Rosenbaum is acting as the banker-historian of Fift - he has formalized a story of Fift's emotional states so as to optimally influence zir rating with us, the audience, who are thus drawn into Rosenbaum's world's economy, experiencing the operation of emotional accounting. If we don't have Book Two, how does that change how we feel about Fift's choice at the end of Book One? What does this story look like in Shria's emotional accounting, who gets rejected there, and is Rosenbaum successfully showing "another kind of balance" between Shria and Fift, in which neither has to be Supplanted, but both come off as sympathetic?
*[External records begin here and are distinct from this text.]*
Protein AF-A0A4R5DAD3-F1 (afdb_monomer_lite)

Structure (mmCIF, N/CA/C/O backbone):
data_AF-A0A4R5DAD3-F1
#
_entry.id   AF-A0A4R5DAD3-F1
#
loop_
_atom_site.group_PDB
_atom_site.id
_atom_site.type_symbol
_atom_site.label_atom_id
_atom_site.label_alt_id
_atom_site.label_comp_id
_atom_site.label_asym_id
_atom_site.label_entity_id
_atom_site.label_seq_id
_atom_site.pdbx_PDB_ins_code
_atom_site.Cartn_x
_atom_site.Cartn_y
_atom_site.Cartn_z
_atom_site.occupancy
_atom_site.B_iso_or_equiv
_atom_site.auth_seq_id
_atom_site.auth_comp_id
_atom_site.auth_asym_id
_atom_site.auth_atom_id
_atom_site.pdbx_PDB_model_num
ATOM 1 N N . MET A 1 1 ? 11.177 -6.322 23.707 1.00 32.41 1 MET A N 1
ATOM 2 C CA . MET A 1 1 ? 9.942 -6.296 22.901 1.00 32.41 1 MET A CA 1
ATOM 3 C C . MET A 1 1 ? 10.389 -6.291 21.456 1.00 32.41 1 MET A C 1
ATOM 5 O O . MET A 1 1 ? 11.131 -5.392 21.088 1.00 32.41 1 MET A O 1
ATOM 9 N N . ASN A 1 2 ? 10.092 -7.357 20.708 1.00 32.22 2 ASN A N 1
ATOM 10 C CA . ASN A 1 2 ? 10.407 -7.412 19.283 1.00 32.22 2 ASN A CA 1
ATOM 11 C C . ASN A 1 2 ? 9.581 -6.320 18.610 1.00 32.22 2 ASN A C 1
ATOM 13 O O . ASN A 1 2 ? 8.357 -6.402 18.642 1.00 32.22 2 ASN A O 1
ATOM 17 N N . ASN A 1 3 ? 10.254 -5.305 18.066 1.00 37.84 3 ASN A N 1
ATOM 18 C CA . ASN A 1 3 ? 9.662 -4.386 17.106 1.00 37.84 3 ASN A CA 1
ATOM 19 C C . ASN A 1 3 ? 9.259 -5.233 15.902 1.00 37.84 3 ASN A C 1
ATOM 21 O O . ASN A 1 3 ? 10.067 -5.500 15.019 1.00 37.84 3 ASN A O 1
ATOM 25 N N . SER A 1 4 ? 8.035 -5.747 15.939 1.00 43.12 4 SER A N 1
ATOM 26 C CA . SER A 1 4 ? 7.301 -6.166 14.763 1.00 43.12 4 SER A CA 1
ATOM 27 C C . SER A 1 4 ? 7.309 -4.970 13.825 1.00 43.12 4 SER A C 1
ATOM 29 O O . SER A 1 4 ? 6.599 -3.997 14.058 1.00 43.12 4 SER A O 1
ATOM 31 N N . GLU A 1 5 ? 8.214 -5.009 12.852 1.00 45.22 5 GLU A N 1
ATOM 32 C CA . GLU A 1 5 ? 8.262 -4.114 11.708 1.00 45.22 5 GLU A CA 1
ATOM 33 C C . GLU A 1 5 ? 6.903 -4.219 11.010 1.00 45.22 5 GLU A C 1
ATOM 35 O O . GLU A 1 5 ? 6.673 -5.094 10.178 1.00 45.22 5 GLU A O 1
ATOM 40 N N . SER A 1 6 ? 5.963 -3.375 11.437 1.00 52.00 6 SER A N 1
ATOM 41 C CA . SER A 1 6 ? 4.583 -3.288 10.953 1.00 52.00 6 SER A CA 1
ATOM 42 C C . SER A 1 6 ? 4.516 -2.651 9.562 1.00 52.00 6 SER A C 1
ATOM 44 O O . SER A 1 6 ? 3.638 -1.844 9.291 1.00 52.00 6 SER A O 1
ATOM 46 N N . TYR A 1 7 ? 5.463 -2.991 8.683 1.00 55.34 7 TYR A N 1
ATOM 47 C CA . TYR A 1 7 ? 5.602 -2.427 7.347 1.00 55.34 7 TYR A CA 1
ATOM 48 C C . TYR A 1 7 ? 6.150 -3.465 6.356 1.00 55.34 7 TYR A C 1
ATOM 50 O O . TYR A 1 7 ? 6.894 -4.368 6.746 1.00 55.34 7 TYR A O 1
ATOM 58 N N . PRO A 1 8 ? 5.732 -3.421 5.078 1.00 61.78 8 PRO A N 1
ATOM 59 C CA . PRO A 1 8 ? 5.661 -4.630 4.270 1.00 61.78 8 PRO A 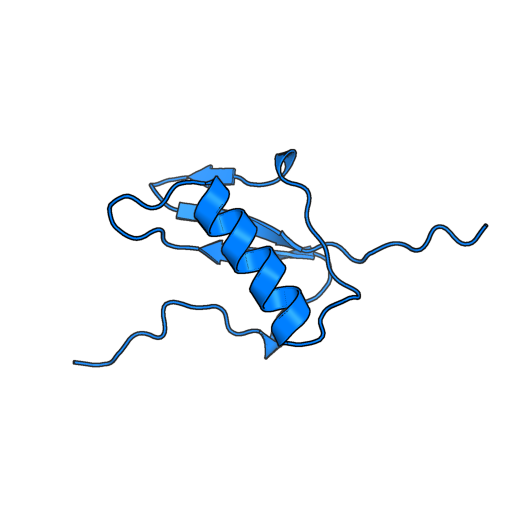CA 1
ATOM 60 C C . PRO A 1 8 ? 7.040 -5.117 3.824 1.00 61.78 8 PRO A C 1
ATOM 62 O O . PRO A 1 8 ? 7.943 -4.328 3.547 1.00 61.78 8 PRO A O 1
ATOM 65 N N . GLN A 1 9 ? 7.177 -6.438 3.673 1.00 68.44 9 GLN A N 1
ATOM 66 C CA . GLN A 1 9 ? 8.342 -7.074 3.050 1.00 68.44 9 GLN A CA 1
ATOM 67 C C . GLN A 1 9 ? 8.402 -6.701 1.559 1.00 68.44 9 GLN A C 1
ATOM 69 O O . GLN A 1 9 ? 7.997 -7.490 0.702 1.00 68.44 9 GLN A O 1
ATOM 74 N N . HIS A 1 10 ? 8.909 -5.506 1.250 1.00 71.44 10 HIS A N 1
ATOM 75 C CA . HIS A 1 10 ? 8.953 -4.920 -0.096 1.00 71.44 10 HIS A CA 1
ATOM 76 C C . HIS A 1 10 ? 9.614 -5.835 -1.140 1.00 71.44 10 HIS A C 1
ATOM 78 O O . HIS A 1 10 ? 9.233 -5.835 -2.304 1.00 71.44 10 HIS A O 1
ATOM 84 N N . ALA A 1 11 ? 10.513 -6.731 -0.715 1.00 68.50 11 ALA A N 1
ATOM 85 C CA . ALA A 1 11 ? 11.099 -7.778 -1.555 1.00 68.50 11 ALA A CA 1
ATOM 86 C C . ALA A 1 11 ? 10.072 -8.721 -2.227 1.00 68.50 11 ALA A C 1
ATOM 88 O O . ALA A 1 11 ? 10.434 -9.479 -3.125 1.00 68.50 11 ALA A O 1
ATOM 89 N N . ARG A 1 12 ? 8.806 -8.724 -1.787 1.00 79.56 12 ARG A N 1
ATOM 90 C CA . ARG A 1 12 ? 7.715 -9.531 -2.360 1.00 79.56 12 ARG A CA 1
ATOM 91 C C . ARG A 1 12 ? 6.742 -8.728 -3.225 1.00 79.56 12 ARG A C 1
ATOM 93 O O . ARG A 1 12 ? 5.761 -9.305 -3.698 1.00 79.56 12 ARG A O 1
ATOM 100 N N . TRP A 1 13 ? 6.972 -7.432 -3.412 1.00 89.25 13 TRP A N 1
ATOM 101 C CA . TRP A 1 13 ? 6.101 -6.586 -4.219 1.00 89.25 13 TRP A CA 1
ATOM 102 C C . TRP A 1 13 ? 6.273 -6.888 -5.703 1.00 89.25 13 TRP A C 1
ATOM 104 O O . TRP A 1 13 ? 7.384 -6.974 -6.220 1.00 89.25 13 TRP A O 1
ATOM 114 N N . LYS A 1 14 ? 5.141 -7.122 -6.360 1.00 90.56 14 LYS A N 1
ATOM 115 C CA . LYS A 1 14 ? 5.001 -7.458 -7.777 1.00 90.56 14 LYS A CA 1
ATOM 116 C C . LYS A 1 14 ? 3.538 -7.285 -8.178 1.00 90.56 14 LYS A C 1
ATOM 118 O O . LYS A 1 14 ? 2.675 -7.189 -7.302 1.00 90.56 14 LYS A O 1
ATOM 123 N N . ASP A 1 15 ? 3.257 -7.323 -9.474 1.00 90.56 15 ASP A N 1
ATOM 124 C CA . ASP A 1 15 ? 1.886 -7.353 -9.987 1.00 90.56 15 ASP A CA 1
ATOM 125 C C . ASP A 1 15 ? 1.037 -8.446 -9.315 1.00 90.56 15 ASP A C 1
ATOM 127 O O . ASP A 1 15 ? 1.471 -9.591 -9.140 1.00 90.56 15 ASP A O 1
ATOM 131 N N . GLY A 1 16 ? -0.168 -8.070 -8.894 1.00 88.81 16 GLY A N 1
ATOM 132 C CA . GLY A 1 16 ? -1.110 -8.924 -8.176 1.00 88.81 16 GLY A CA 1
ATOM 133 C C . GLY A 1 16 ? -0.763 -9.190 -6.707 1.00 88.81 16 GLY A C 1
ATOM 134 O O . GLY A 1 16 ? -1.497 -9.920 -6.040 1.00 88.81 16 GLY A O 1
ATOM 135 N N . ALA A 1 17 ? 0.329 -8.636 -6.166 1.00 90.06 17 ALA A N 1
ATOM 136 C CA . ALA A 1 17 ? 0.671 -8.820 -4.758 1.00 90.06 17 ALA A CA 1
ATOM 137 C C . ALA A 1 17 ? -0.281 -8.025 -3.850 1.00 90.06 17 ALA A C 1
ATOM 139 O O . ALA A 1 17 ? -0.332 -6.797 -3.915 1.00 90.06 17 ALA A O 1
ATOM 140 N N . ARG A 1 18 ? -0.982 -8.722 -2.950 1.00 90.25 18 ARG A N 1
ATOM 141 C CA . ARG A 1 18 ? -1.839 -8.111 -1.925 1.00 90.25 18 ARG A CA 1
ATOM 142 C C . ARG A 1 18 ? -1.009 -7.722 -0.700 1.00 90.25 18 ARG A C 1
ATOM 144 O O . ARG A 1 18 ? -0.340 -8.574 -0.118 1.00 90.25 18 ARG A O 1
ATOM 151 N N . GLN A 1 19 ? -1.054 -6.446 -0.334 1.00 88.44 19 GLN A N 1
ATOM 152 C CA . GLN A 1 19 ? -0.428 -5.878 0.857 1.00 88.44 19 GLN A CA 1
ATOM 153 C C . GLN A 1 19 ? -1.471 -5.729 1.954 1.00 88.44 19 GLN A C 1
ATOM 155 O O . GLN A 1 19 ? -2.577 -5.267 1.690 1.00 88.44 19 GLN A O 1
ATOM 160 N N . GLU A 1 20 ? -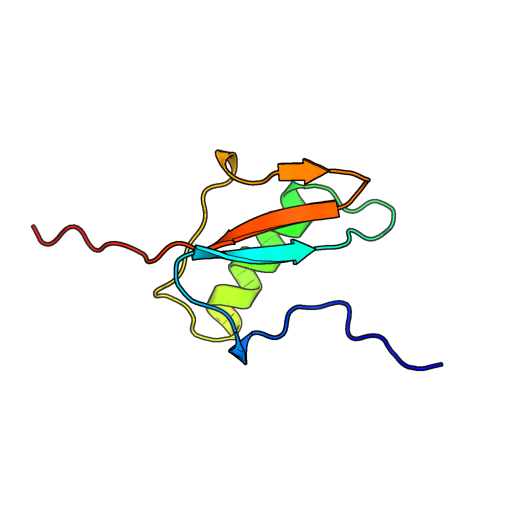1.107 -6.126 3.166 1.00 89.50 20 GLU A N 1
ATOM 161 C CA . GLU A 1 20 ? -1.896 -5.894 4.372 1.00 89.50 20 GLU A CA 1
ATOM 162 C C . GLU A 1 20 ? -1.269 -4.728 5.134 1.00 89.50 20 GLU A C 1
ATOM 164 O O . GLU A 1 20 ? -0.069 -4.747 5.417 1.00 89.50 20 GLU A O 1
ATOM 169 N N . LEU A 1 21 ? -2.080 -3.725 5.457 1.00 86.62 21 LEU A N 1
ATOM 170 C CA . LEU A 1 21 ? -1.705 -2.597 6.297 1.00 86.62 21 LEU A CA 1
ATOM 171 C C . LEU A 1 21 ? -2.592 -2.596 7.537 1.00 86.62 21 LEU A C 1
ATOM 173 O O . LEU A 1 21 ? -3.819 -2.688 7.441 1.00 86.62 21 LEU A O 1
ATOM 177 N N . ILE A 1 22 ? -1.953 -2.505 8.699 1.00 86.75 22 ILE A N 1
ATOM 178 C CA . ILE A 1 22 ? -2.622 -2.404 9.992 1.00 86.75 22 ILE A CA 1
ATOM 179 C C . ILE A 1 22 ? -2.533 -0.931 10.398 1.00 86.75 22 ILE A C 1
ATOM 181 O O . ILE A 1 22 ? -1.435 -0.503 10.750 1.00 86.75 22 ILE A O 1
ATOM 185 N N . PRO A 1 23 ? -3.627 -0.159 10.296 1.00 82.88 23 PRO A N 1
ATOM 186 C CA . PRO A 1 23 ? -3.621 1.232 10.720 1.00 82.88 23 PRO A CA 1
ATOM 187 C C . PRO A 1 23 ? -3.398 1.347 12.229 1.00 82.88 23 PRO A C 1
ATOM 189 O O . PRO A 1 23 ? -3.913 0.539 13.008 1.00 82.88 23 PRO A O 1
ATOM 192 N N . GLU A 1 24 ? -2.653 2.367 12.637 1.00 85.38 24 GLU A N 1
ATOM 193 C CA . GLU A 1 24 ? -2.557 2.793 14.030 1.00 85.38 24 GLU A CA 1
ATOM 194 C C . GLU A 1 24 ? -3.820 3.559 14.470 1.00 85.38 24 GLU A C 1
ATOM 196 O O . GLU A 1 24 ? -4.645 3.990 13.657 1.00 85.38 24 GLU A O 1
ATOM 201 N N . ASP A 1 25 ? -3.989 3.735 15.784 1.00 81.69 25 ASP A N 1
ATOM 202 C CA . ASP A 1 25 ? -5.128 4.465 16.346 1.00 81.69 25 ASP A CA 1
ATOM 203 C C . ASP A 1 25 ? -5.180 5.905 15.803 1.00 81.69 25 ASP A C 1
ATOM 205 O O . ASP A 1 25 ? -4.331 6.743 16.107 1.00 81.69 25 ASP A O 1
ATOM 209 N N . GLY A 1 26 ? -6.225 6.200 15.025 1.00 83.25 26 GLY A N 1
ATOM 210 C CA . GLY A 1 26 ? -6.442 7.505 14.397 1.00 83.25 26 GLY A CA 1
ATOM 211 C C . GLY A 1 26 ? -5.972 7.607 12.945 1.00 83.25 26 GLY A C 1
ATOM 212 O O . GLY A 1 26 ? -6.282 8.613 12.307 1.00 83.25 26 GLY A O 1
ATOM 213 N N . GLU A 1 27 ? -5.300 6.588 12.400 1.00 85.19 27 GLU A N 1
ATOM 214 C CA . GLU A 1 27 ? -4.950 6.551 10.979 1.00 85.19 27 GLU A CA 1
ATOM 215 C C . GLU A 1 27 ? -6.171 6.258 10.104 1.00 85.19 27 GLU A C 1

What about in Pip's accounting, who is most decidedly rejected of any of the adults, but comes around at the end with a "guarded smile", "exactly the expression ze had when ze supervised the unfolding of a satisfyingly nonlinear sequence of banking-historical transactions". If Fift's rejection of Pip's scripting of their conversations with the attackers is in some ways a rejection of the whole system as laid out in the epigraph, that someone has to lose and someone has to win every encounter, that this is the heartbeat of the world - if part of the point of the Shelterings in Book Two is to create spaces outside of the economy, where there are no ratings and privacy makes a different kind of interaction possible - and for the first time in Book Two we get to see an interaction of siblings, which has ostensibly been so central to the world but we haven't gotten to see, and it doesn't look so much like struggle and supplanting but like growth - if even Pip agrees that Fift's story "works" - then I think Rosenbaum is drawing attention to the constructed, fictional nature of Fift's story specifically to make sure we're thinking about "emotional accounting", and what kind of stories it is possible to tell - specifically to undermine the epigraph, and say that the heartbeat of the world can be something other than displacement and struggle, something more like openness, solidarity, and hope.